Listen
District B council member Jerry Davis (left) asks city attorney David Feldman a question about the no smoking ordinance.
The Main Street Square in downtown Houston reaches from Dallas to Walker Street. It’s closed to automobile traffic — just the Metrorail passes through here.
Main Street Square is a bustling place during lunchtime. People are walking to and from offices, lunch spots and the Metrorail stop.
Some are sitting by the water fountains or on chairs outside a pizza place.
There are some smokers, and they are not happy hearing the news out of City Hall. City Council has just amended Houston’s smoking ordinance to ban smoking on public plazas.
Smoker Jake Cervantes said the ban really targets homeless people smoking synthetic marijuana, or “Kush,” here, and as a result, downtown employees are inconvenienced.
“That shouldn’t be banned for smoking cigarettes because of what others do,” he said.
Kush is currently still legal, but a proposed ban will be on the agenda for next week’s city council meeting.
Cervantes’s concern is one also brought up by some council members during the discussion about the new ordinance.
Brenda Stardig said it’s not clear if the ultimate objective of the ordinance is to curb the use of Kush, or to protect people from second-hand smoke.

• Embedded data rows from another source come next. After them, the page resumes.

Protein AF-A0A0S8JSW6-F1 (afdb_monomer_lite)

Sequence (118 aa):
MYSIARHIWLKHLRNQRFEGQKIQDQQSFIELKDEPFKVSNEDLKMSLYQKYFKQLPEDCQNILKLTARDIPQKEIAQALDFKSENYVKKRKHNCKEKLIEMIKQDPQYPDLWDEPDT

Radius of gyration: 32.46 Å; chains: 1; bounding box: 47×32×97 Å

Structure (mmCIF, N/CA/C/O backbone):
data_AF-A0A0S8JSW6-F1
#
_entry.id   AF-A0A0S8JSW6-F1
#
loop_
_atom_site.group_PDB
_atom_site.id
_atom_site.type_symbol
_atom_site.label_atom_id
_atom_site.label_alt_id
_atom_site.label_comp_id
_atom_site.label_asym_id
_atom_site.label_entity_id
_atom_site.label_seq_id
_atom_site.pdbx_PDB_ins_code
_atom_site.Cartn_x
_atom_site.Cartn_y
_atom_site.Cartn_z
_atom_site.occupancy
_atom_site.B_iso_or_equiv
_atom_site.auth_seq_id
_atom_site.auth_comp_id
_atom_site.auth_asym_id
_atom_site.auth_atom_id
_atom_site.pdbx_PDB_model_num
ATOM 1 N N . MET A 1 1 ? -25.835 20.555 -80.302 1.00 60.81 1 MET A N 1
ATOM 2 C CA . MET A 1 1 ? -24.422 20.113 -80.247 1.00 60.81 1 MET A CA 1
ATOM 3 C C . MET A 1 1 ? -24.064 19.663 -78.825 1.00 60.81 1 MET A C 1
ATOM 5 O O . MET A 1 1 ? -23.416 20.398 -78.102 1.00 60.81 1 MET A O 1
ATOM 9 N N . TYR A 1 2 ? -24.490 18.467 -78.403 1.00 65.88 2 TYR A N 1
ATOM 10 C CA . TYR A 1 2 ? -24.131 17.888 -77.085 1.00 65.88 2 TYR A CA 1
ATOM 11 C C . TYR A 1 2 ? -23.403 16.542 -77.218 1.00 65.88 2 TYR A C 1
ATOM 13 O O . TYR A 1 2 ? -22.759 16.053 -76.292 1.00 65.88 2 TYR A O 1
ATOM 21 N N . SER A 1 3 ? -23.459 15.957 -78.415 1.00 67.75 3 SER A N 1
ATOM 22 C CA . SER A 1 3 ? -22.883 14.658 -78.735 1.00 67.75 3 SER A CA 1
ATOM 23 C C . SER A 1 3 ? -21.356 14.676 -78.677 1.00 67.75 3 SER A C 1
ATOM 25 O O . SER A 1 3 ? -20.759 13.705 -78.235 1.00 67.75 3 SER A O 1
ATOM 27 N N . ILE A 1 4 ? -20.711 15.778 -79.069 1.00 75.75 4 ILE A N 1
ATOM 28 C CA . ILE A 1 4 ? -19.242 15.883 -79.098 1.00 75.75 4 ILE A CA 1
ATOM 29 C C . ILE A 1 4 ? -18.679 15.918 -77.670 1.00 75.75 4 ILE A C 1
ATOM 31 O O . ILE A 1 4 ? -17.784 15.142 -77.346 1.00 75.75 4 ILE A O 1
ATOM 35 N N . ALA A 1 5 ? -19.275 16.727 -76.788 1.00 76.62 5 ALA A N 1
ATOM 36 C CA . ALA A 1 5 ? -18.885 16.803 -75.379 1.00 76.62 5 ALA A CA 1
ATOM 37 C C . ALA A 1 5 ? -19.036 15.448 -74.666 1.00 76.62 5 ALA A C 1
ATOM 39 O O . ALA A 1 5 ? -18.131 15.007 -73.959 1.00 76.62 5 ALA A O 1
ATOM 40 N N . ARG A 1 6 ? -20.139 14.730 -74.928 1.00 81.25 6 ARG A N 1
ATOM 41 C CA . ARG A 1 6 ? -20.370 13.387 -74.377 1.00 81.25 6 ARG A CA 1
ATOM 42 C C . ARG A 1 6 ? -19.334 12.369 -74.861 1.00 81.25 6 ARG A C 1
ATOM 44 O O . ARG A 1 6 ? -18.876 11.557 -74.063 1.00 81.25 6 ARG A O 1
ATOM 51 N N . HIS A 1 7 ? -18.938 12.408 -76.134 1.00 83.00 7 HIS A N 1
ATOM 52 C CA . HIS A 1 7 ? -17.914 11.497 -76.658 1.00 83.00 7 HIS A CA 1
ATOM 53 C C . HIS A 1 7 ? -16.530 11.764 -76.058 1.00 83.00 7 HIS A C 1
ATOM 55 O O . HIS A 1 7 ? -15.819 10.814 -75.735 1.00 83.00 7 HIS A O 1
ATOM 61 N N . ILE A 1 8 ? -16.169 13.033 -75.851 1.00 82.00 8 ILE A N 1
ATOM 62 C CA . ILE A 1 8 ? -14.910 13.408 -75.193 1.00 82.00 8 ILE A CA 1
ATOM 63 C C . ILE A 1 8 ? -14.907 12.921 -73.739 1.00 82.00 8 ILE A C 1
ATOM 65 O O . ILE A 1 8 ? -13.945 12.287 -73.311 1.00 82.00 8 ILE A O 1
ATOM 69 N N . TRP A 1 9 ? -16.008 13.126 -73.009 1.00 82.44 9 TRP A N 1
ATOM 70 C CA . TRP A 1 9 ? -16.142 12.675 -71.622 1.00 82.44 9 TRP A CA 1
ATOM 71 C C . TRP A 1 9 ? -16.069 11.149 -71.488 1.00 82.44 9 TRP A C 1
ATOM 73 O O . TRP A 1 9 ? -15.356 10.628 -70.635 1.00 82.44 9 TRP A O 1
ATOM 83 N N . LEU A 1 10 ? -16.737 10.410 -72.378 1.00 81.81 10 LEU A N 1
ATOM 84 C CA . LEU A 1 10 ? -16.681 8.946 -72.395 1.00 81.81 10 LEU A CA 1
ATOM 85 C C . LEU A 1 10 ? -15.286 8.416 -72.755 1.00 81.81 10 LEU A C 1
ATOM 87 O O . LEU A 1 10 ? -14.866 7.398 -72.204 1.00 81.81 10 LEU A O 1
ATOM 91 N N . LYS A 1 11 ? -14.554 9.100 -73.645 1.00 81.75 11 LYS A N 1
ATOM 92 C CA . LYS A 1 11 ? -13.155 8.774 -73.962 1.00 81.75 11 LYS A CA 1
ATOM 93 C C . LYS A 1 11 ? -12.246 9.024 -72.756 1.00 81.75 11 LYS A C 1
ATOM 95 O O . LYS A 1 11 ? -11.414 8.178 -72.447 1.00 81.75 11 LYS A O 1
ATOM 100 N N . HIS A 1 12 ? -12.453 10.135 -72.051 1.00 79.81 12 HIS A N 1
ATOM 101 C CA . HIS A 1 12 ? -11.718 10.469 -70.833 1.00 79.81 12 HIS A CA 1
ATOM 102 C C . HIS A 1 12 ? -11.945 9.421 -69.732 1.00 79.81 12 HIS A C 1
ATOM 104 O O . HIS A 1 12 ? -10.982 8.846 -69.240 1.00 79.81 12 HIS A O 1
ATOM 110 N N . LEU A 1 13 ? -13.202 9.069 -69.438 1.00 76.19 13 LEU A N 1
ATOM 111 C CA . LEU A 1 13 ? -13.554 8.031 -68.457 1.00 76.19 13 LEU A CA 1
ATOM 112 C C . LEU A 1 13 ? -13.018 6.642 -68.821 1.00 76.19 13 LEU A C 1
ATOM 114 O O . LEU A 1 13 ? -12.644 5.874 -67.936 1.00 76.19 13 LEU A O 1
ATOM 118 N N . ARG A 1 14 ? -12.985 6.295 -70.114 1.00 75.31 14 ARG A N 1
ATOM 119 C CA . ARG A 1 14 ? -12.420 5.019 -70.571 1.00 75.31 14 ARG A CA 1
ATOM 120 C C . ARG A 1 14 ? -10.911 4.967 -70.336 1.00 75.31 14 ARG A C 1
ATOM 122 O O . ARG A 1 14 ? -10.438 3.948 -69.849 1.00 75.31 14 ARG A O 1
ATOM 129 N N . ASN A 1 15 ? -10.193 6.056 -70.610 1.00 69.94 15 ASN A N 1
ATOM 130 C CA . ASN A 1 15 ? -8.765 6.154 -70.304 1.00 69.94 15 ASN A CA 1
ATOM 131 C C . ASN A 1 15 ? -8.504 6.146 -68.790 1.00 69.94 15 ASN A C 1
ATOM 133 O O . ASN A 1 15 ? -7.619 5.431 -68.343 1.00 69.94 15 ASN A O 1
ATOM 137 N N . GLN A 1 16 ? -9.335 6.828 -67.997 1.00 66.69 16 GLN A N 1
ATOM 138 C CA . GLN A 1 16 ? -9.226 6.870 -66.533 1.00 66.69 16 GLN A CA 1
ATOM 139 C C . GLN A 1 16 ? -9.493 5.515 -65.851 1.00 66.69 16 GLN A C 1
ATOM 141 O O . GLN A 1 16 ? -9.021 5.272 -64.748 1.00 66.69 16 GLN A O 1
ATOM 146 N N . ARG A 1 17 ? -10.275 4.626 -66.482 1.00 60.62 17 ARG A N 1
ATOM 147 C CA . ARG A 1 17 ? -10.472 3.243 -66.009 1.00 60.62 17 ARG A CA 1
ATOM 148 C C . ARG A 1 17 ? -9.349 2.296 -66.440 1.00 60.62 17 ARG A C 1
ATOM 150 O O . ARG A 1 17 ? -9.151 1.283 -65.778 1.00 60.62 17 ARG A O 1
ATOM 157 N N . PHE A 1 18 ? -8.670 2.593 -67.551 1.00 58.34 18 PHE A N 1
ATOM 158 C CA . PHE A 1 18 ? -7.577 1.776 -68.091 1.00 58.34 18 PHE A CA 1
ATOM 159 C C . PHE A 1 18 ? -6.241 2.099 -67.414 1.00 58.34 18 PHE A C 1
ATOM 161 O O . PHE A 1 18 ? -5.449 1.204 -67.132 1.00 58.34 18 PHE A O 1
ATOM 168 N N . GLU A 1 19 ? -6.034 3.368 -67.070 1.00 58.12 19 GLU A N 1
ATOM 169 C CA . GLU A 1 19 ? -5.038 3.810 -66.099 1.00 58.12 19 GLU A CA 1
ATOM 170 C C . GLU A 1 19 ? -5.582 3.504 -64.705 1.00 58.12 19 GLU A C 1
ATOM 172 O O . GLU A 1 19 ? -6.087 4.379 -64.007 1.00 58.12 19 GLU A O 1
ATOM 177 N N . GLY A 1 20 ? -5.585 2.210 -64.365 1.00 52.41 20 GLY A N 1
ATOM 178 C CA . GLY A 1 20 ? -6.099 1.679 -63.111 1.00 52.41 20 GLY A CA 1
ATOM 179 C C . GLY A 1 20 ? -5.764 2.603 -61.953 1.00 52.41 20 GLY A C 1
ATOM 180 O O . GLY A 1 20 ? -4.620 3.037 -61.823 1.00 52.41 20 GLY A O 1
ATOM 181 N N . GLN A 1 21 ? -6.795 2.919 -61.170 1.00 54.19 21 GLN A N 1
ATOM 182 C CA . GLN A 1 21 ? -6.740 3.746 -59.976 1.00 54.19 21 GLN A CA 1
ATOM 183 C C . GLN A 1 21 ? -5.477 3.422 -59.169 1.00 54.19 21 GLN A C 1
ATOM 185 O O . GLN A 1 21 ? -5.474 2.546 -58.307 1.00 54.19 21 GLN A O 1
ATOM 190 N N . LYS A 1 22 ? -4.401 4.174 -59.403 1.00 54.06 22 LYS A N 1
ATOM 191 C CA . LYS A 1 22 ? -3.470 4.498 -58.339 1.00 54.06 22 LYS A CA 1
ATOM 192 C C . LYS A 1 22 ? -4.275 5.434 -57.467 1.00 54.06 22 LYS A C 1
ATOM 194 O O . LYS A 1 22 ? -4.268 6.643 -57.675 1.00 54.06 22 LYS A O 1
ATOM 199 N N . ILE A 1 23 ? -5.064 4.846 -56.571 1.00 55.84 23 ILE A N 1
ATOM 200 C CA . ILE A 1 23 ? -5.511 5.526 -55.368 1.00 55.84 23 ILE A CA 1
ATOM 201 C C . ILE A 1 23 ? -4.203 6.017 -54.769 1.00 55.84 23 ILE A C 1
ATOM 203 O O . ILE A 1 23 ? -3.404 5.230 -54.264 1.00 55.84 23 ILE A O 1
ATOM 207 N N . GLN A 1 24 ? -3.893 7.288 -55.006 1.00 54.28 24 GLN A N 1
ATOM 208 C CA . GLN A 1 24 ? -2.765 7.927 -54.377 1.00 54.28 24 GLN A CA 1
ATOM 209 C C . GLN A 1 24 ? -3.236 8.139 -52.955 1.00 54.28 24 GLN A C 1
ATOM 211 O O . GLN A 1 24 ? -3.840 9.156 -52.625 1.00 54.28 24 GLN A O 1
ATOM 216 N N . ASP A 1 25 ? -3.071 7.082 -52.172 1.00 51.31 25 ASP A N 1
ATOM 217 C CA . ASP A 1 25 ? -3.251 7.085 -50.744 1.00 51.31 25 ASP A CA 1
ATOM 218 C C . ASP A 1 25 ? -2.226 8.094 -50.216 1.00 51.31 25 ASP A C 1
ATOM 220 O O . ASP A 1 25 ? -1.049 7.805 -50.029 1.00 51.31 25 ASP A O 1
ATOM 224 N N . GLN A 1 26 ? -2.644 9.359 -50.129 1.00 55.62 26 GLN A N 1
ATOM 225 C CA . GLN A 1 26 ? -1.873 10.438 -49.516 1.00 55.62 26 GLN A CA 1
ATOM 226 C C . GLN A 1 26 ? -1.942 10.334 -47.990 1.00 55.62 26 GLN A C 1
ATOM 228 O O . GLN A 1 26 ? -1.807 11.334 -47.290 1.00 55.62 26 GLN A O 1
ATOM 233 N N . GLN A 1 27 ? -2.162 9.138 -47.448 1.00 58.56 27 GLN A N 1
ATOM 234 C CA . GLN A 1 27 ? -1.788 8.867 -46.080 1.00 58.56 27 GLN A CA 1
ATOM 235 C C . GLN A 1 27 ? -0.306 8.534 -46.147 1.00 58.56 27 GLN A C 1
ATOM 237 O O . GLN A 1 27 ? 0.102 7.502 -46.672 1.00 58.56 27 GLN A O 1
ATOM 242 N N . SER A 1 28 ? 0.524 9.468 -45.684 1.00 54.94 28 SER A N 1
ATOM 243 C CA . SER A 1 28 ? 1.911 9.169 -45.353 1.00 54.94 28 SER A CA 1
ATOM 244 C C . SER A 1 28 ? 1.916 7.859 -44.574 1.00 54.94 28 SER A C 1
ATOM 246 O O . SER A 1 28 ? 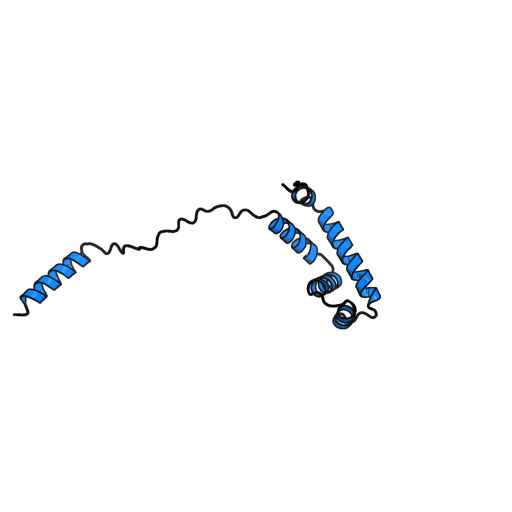1.350 7.811 -43.480 1.00 54.9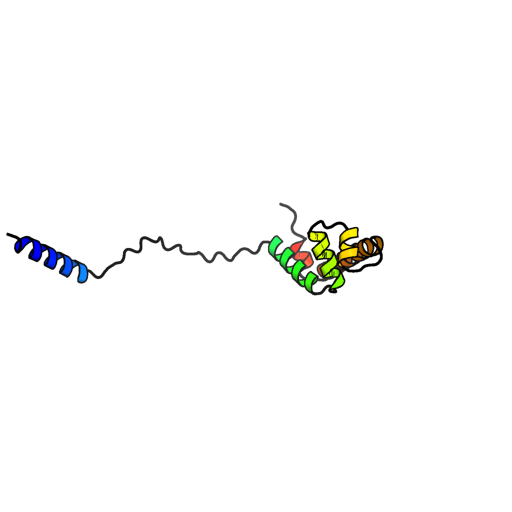4 28 SER A O 1
ATOM 248 N N . PHE A 1 29 ? 2.480 6.803 -45.160 1.00 53.34 29 PHE A N 1
ATOM 249 C CA . PHE A 1 29 ? 2.712 5.552 -44.462 1.00 53.34 29 PHE A CA 1
ATOM 250 C C . PHE A 1 29 ? 3.600 5.912 -43.275 1.00 53.34 29 PHE A C 1
ATOM 252 O O . PHE A 1 29 ? 4.783 6.209 -43.441 1.00 53.34 29 PHE A O 1
ATOM 259 N N . ILE A 1 30 ? 3.001 6.023 -42.090 1.00 61.22 30 ILE A N 1
ATOM 260 C CA . ILE A 1 30 ? 3.761 6.130 -40.858 1.00 61.22 30 ILE A CA 1
ATOM 261 C C . ILE A 1 30 ? 4.341 4.737 -40.711 1.00 61.22 30 ILE A C 1
ATOM 263 O O . ILE A 1 30 ? 3.668 3.813 -40.259 1.00 61.22 30 ILE A O 1
ATOM 267 N N . GLU A 1 31 ? 5.564 4.573 -41.199 1.00 59.97 31 GLU A N 1
ATOM 268 C CA . GLU A 1 31 ? 6.402 3.449 -40.843 1.00 59.97 31 GLU A CA 1
ATOM 269 C C . GLU A 1 31 ? 6.581 3.582 -39.331 1.00 59.97 31 GLU A C 1
ATOM 271 O O . GLU A 1 31 ? 7.395 4.371 -38.844 1.00 59.97 31 GLU A O 1
ATOM 276 N N . LEU A 1 32 ? 5.698 2.917 -38.583 1.00 60.72 32 LEU A N 1
ATOM 277 C CA . LEU A 1 32 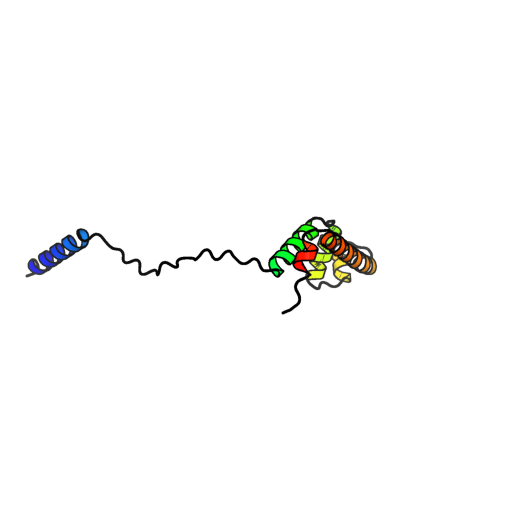? 5.871 2.679 -37.165 1.00 60.72 32 LEU A CA 1
ATOM 278 C C . LEU A 1 32 ? 7.166 1.885 -37.095 1.00 60.72 32 LEU A C 1
ATOM 280 O O . LEU A 1 32 ? 7.167 0.667 -37.235 1.00 60.72 32 LEU A O 1
ATOM 284 N N . LYS A 1 33 ? 8.294 2.592 -36.982 1.00 59.25 33 LYS A N 1
ATOM 285 C CA . LYS A 1 33 ? 9.511 1.987 -36.477 1.00 59.25 33 LYS A CA 1
ATOM 286 C C . LYS A 1 33 ? 9.062 1.304 -35.201 1.00 59.25 33 LYS A C 1
ATOM 288 O O . LYS A 1 33 ? 8.603 1.990 -34.287 1.00 59.25 33 LYS A O 1
ATOM 293 N N . ASP A 1 34 ? 9.156 -0.018 -35.183 1.00 60.34 34 ASP A N 1
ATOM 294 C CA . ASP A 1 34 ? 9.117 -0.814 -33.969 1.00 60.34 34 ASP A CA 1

“I’m all about creative solutions in policing and making sure that we’re safe,” she said, “but I don’t see where this was brought together. We were told by the administration that was a separate issue. We’ve been told numerous things and then led us believe that it’s part of it by my colleague (Robert Gallegos) who represents that particular district.”
Mayor Pro Tem Ed Gonzalez, in for Mayor Annise Parker who is traveling in Asia this week, said the goal of this ordinance is to create more non-smoking areas.
“I know that some of the discussion kept going to the Kush part, and yeah, this really will enhance the ability to address that growing problem as well,” he said, “but the overarching issue was about creating these smoke-free areas.”
Council member Jerry Davis also opposes the ordinance. He said it’s about freedom.
“I mean, it’s outdoors and it’s their right. And that’s the problem I have with this,” he said. “And I understand. Again, my wife, she hates smoke. But we’re infringing on someone else’s rights. And the question is where we’re going to draw the line.”
In the end the item passed 10-3, with council members Stardig, Davis and C.O. Bradford opposed. Three council members and Mayor Parker were absent.
Back on Main Street, non-smokers Renee Olson and Joseph Lam had no problem with the new ban.
“It’s good for public health,” Lam said.
They said they don’t hang out in public plazas much but it’s annoying to walk past a smoker.
Other than Main Street Square, two other areas in Houston area affected by the new ban: a part of the Columbia Tap Rail Trail between Dowling and St. Charles streets in East Downtown and a part of Dunlavy Street north of Allen Parkway.